What the task asks:
Quote exactly and only this range of lines in the data below: the line that holds "ATOM 76 C CA" to the line that holds "ATOM 97 C C", both included.

Stored dataset items
»»
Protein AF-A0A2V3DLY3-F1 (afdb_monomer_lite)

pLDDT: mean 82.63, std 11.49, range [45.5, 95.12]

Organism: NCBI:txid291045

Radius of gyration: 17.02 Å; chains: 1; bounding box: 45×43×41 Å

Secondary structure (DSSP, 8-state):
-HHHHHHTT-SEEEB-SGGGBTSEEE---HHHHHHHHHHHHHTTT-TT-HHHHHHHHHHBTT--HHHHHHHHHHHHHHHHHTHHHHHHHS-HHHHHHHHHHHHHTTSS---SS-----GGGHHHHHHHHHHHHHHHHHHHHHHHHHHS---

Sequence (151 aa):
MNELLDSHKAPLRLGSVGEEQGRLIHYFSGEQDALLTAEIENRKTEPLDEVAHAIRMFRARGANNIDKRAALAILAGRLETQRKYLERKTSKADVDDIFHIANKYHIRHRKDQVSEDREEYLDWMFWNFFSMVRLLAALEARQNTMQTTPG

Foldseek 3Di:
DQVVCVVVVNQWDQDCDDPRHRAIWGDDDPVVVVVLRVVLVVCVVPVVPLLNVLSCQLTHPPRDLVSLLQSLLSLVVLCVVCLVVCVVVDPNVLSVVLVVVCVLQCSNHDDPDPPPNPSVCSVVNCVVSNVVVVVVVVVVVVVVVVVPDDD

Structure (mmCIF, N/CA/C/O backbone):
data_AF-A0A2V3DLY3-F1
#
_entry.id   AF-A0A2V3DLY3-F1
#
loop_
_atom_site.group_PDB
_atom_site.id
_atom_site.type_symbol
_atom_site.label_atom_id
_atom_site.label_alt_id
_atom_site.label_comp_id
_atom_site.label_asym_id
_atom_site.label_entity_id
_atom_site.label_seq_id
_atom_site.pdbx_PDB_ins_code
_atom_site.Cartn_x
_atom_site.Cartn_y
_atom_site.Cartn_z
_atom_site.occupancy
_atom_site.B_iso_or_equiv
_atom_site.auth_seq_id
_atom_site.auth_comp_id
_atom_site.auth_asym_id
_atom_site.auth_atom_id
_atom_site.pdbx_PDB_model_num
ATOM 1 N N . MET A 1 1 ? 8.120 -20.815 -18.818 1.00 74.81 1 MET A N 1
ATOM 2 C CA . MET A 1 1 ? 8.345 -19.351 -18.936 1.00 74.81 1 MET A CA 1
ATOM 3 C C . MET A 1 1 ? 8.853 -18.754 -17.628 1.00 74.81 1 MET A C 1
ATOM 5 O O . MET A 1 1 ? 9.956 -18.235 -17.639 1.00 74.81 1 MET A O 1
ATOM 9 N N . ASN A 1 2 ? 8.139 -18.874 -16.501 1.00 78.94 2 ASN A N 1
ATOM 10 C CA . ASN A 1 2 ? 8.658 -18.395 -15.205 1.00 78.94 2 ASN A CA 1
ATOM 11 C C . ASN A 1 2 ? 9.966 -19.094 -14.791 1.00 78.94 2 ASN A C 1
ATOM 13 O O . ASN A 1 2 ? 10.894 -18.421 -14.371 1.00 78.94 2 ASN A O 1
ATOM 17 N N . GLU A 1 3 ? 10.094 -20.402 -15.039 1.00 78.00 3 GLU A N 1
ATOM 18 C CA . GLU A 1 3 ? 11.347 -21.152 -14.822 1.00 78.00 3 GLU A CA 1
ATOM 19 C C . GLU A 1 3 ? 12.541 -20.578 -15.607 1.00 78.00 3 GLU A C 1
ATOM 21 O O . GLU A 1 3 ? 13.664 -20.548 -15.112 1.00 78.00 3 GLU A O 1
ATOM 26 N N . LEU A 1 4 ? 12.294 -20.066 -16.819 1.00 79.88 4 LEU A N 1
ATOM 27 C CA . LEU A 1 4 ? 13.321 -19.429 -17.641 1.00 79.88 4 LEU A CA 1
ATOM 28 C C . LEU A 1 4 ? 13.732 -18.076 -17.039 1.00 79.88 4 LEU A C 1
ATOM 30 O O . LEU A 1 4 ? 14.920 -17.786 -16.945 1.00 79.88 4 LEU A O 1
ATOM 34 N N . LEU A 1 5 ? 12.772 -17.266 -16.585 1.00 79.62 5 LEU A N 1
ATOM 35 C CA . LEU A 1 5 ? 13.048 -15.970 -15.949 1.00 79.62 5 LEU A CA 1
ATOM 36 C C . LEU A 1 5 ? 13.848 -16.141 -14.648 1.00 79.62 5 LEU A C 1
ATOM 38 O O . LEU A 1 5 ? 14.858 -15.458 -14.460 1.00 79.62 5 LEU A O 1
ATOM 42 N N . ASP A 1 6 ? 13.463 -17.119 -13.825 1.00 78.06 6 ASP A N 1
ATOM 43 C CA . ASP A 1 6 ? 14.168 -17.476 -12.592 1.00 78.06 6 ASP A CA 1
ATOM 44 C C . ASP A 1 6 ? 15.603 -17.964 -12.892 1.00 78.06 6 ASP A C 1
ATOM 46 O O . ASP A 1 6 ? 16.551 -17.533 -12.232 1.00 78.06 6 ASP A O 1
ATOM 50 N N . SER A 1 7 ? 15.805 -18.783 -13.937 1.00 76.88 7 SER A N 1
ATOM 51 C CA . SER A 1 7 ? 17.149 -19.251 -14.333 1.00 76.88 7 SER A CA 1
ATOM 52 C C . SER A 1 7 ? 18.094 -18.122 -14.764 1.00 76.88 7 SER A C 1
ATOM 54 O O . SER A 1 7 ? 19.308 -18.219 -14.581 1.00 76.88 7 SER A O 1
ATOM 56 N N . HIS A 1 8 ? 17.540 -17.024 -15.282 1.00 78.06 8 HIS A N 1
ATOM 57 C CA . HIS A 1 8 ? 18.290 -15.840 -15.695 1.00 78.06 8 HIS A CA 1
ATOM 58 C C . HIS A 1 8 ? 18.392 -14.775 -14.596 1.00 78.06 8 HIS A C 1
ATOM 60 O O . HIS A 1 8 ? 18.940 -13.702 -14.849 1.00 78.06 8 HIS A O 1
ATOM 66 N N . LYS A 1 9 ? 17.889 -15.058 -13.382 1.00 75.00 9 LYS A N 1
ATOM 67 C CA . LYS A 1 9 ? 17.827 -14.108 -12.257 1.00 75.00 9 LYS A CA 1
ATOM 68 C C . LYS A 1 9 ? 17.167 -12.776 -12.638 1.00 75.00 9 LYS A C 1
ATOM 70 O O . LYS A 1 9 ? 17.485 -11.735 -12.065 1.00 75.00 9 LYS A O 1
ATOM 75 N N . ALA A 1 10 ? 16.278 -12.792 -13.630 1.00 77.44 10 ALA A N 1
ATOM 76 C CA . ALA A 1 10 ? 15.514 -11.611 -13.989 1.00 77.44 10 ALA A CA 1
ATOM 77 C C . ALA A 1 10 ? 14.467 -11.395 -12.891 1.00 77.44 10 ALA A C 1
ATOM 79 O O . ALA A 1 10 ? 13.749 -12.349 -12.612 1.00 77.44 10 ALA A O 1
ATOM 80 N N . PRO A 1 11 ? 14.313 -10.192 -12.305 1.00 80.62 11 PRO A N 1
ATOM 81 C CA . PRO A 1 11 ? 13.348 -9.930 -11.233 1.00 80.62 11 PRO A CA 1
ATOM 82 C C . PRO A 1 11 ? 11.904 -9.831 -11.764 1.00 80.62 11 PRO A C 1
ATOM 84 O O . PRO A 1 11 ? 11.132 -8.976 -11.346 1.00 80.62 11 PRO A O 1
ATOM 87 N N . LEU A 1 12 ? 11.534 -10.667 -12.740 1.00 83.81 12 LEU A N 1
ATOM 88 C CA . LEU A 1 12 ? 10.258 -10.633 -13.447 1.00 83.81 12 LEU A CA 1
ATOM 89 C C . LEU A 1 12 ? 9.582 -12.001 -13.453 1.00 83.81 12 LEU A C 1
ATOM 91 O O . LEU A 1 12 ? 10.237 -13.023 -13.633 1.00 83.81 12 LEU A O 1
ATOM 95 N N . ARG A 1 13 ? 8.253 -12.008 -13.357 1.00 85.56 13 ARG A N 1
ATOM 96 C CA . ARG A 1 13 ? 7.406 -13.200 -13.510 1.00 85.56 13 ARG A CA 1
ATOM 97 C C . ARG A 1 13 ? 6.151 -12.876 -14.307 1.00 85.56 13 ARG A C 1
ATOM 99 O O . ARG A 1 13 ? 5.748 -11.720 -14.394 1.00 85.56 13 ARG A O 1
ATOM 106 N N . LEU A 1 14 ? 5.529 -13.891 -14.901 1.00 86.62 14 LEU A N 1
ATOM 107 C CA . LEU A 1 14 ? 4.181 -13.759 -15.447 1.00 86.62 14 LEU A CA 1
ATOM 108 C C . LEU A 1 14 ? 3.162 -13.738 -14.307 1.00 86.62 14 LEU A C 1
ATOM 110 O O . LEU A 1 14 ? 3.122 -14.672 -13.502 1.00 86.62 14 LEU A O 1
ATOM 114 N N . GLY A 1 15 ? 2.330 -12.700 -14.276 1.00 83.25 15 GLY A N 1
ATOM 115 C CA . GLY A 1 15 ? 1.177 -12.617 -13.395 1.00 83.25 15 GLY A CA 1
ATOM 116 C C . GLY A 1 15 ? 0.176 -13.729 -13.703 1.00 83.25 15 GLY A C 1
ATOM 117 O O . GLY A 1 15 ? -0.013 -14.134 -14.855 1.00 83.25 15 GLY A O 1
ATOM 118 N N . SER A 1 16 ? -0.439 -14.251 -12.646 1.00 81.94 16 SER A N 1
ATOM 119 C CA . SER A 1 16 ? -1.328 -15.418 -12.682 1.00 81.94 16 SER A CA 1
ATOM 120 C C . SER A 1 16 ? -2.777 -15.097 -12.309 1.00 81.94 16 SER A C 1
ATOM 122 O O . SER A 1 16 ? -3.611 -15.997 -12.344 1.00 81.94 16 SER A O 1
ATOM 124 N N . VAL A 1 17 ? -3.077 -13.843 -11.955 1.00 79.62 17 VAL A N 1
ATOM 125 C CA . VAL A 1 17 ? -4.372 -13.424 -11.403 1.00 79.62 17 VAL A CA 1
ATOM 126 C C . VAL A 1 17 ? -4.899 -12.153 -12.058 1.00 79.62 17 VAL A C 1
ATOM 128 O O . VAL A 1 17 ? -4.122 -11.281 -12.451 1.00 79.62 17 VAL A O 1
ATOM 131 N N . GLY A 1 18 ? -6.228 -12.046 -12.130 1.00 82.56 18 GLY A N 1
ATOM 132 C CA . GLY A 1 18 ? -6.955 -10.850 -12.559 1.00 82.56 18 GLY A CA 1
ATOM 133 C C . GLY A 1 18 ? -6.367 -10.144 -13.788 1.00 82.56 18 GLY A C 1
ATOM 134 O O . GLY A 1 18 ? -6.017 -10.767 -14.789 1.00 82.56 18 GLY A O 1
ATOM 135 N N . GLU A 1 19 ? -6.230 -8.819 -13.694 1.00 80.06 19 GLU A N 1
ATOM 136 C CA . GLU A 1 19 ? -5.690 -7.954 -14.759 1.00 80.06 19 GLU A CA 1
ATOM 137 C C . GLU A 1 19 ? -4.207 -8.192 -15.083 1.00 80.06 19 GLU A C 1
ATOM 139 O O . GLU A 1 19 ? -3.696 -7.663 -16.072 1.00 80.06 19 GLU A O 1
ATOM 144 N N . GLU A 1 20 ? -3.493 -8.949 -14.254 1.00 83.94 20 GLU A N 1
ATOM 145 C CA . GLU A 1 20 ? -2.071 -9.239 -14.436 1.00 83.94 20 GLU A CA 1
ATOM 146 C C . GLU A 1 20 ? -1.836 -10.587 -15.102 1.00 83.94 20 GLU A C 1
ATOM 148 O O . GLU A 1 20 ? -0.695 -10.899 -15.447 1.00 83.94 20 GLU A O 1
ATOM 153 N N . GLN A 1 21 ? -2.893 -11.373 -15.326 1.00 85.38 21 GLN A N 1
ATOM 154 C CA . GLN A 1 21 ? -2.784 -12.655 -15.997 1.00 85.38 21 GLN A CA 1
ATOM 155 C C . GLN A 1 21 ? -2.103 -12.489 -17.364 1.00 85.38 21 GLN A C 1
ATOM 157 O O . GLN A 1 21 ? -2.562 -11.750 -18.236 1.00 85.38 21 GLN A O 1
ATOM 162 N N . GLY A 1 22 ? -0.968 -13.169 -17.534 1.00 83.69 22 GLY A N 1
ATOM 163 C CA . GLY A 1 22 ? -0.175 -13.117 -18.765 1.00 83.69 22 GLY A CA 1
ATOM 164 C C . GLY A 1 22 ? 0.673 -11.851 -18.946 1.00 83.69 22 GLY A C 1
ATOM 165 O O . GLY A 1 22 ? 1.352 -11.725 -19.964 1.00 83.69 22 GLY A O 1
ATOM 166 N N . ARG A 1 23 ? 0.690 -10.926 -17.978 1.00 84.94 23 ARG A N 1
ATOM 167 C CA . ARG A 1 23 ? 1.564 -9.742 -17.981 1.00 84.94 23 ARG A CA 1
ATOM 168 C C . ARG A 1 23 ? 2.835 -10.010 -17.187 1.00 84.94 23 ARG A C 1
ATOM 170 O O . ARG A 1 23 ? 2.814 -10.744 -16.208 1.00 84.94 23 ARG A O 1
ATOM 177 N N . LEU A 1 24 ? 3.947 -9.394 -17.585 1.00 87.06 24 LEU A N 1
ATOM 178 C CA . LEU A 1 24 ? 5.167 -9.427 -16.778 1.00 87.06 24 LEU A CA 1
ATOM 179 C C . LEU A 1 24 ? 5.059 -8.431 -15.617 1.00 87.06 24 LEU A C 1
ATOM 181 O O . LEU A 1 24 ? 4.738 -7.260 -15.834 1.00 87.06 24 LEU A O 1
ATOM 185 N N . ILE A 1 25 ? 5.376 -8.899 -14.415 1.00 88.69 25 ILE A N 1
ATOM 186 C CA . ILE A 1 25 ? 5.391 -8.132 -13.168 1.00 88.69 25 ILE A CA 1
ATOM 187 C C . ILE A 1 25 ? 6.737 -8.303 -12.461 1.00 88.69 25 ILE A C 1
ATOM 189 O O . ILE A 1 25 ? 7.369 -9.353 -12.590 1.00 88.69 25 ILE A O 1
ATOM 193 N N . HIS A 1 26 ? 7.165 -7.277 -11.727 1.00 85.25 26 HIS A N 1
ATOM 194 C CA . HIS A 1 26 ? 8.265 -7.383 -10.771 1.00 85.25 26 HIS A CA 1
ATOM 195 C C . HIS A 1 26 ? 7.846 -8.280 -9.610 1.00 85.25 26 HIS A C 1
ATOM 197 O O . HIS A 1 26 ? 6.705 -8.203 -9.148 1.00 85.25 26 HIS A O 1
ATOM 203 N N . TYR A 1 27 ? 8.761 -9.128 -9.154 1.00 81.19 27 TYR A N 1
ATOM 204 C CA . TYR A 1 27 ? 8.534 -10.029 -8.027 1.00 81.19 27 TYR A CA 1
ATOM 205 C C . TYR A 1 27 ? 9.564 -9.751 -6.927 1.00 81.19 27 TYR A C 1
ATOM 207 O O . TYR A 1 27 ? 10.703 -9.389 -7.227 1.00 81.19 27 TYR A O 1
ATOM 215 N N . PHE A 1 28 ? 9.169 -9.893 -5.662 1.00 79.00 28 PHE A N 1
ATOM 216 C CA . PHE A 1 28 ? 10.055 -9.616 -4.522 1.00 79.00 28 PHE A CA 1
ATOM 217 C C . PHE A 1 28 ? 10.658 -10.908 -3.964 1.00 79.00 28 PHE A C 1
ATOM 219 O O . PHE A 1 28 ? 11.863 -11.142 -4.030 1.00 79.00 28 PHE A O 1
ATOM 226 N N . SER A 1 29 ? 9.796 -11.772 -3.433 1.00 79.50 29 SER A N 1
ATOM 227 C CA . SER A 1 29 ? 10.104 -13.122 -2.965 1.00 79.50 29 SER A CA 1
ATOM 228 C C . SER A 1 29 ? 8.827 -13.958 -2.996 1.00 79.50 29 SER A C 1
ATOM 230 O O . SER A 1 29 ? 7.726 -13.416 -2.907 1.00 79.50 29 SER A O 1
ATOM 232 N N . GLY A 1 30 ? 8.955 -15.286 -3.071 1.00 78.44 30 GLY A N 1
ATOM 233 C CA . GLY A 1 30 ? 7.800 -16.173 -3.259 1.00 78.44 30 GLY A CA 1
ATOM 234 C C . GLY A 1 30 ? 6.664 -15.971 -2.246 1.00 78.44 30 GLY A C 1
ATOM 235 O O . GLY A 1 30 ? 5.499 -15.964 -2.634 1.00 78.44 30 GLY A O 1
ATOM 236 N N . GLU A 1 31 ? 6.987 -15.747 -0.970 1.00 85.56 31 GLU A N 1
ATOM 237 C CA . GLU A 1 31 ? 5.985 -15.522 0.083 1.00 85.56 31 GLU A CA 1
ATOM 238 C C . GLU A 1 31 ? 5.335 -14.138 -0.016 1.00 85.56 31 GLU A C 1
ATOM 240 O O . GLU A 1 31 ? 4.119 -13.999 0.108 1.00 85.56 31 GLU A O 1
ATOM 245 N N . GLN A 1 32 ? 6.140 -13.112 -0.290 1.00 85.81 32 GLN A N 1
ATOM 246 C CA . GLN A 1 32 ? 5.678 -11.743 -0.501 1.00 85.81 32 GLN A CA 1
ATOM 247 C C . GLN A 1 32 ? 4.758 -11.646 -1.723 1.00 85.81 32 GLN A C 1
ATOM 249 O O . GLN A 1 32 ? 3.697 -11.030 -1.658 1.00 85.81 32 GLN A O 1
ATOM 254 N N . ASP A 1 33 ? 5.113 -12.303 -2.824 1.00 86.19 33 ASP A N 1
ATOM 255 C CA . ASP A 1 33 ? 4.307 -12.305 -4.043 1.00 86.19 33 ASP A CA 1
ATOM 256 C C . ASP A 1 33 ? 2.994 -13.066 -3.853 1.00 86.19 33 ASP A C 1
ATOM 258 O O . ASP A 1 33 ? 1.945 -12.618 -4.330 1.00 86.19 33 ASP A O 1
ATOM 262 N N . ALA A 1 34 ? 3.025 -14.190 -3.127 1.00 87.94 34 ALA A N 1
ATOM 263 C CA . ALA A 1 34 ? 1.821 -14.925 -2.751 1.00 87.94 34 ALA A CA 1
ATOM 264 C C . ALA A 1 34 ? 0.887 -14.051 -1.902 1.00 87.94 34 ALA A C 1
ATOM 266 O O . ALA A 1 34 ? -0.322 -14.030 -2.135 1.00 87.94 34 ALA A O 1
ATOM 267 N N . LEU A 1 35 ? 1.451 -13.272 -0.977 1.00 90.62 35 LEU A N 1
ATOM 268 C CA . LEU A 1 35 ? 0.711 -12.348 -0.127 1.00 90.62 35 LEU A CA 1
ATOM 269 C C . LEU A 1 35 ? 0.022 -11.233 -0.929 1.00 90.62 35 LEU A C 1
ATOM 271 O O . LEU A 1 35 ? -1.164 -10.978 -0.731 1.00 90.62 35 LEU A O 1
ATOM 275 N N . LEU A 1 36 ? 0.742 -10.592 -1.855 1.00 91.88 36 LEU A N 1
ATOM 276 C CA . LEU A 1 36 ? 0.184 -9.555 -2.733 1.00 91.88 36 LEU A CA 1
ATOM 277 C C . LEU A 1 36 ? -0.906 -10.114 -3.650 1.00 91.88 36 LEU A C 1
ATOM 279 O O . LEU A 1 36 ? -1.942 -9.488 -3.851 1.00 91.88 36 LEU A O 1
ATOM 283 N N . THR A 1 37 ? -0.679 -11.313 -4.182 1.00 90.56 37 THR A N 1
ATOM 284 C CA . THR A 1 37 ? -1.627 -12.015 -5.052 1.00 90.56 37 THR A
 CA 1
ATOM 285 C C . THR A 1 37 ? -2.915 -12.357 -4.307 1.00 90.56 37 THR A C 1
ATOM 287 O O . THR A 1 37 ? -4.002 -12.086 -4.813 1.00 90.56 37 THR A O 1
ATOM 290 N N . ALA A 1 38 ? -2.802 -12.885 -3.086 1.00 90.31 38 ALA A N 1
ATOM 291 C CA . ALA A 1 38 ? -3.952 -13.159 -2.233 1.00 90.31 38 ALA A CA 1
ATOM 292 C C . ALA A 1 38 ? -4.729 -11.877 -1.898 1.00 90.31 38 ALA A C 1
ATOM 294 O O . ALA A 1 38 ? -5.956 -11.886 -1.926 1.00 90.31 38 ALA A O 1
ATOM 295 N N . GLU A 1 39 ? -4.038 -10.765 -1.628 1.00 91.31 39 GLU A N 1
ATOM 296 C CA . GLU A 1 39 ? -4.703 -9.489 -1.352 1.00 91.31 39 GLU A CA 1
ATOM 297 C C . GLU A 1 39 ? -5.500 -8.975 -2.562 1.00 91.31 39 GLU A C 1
««
Solution to the exercise:
ATOM 76 C CA . ALA A 1 10 ? 15.514 -11.611 -13.989 1.00 77.44 10 ALA A CA 1
ATOM 77 C C . ALA A 1 10 ? 14.467 -11.395 -12.891 1.00 77.44 10 ALA A C 1
ATOM 79 O O . ALA A 1 10 ? 13.749 -12.349 -12.612 1.00 77.44 10 ALA A O 1
ATOM 80 N N . PRO A 1 11 ? 14.313 -10.192 -12.305 1.00 80.62 11 PRO A N 1
ATOM 81 C CA . PRO A 1 11 ? 13.348 -9.930 -11.233 1.00 80.62 11 PRO A CA 1
ATOM 82 C C . PRO A 1 11 ? 11.904 -9.831 -11.764 1.00 80.62 11 PRO A C 1
ATOM 84 O O . PRO A 1 11 ? 11.132 -8.976 -11.346 1.00 80.62 11 PRO A O 1
ATOM 87 N N . LEU A 1 12 ? 11.534 -10.667 -12.740 1.00 83.81 12 LEU A N 1
ATOM 88 C CA . LEU A 1 12 ? 10.258 -10.633 -13.447 1.00 83.81 12 LEU A CA 1
ATOM 89 C C . LEU A 1 12 ? 9.582 -12.001 -13.453 1.00 83.81 12 LEU A C 1
ATOM 91 O O . LEU A 1 12 ? 10.237 -13.023 -13.633 1.00 83.81 12 LEU A O 1
ATOM 95 N N . ARG A 1 13 ? 8.253 -12.008 -13.357 1.00 85.56 13 ARG A N 1
ATOM 96 C CA . ARG A 1 13 ? 7.406 -13.200 -13.510 1.00 85.56 13 ARG A CA 1
ATOM 97 C C . ARG A 1 13 ? 6.151 -12.876 -14.307 1.00 85.56 13 ARG A C 1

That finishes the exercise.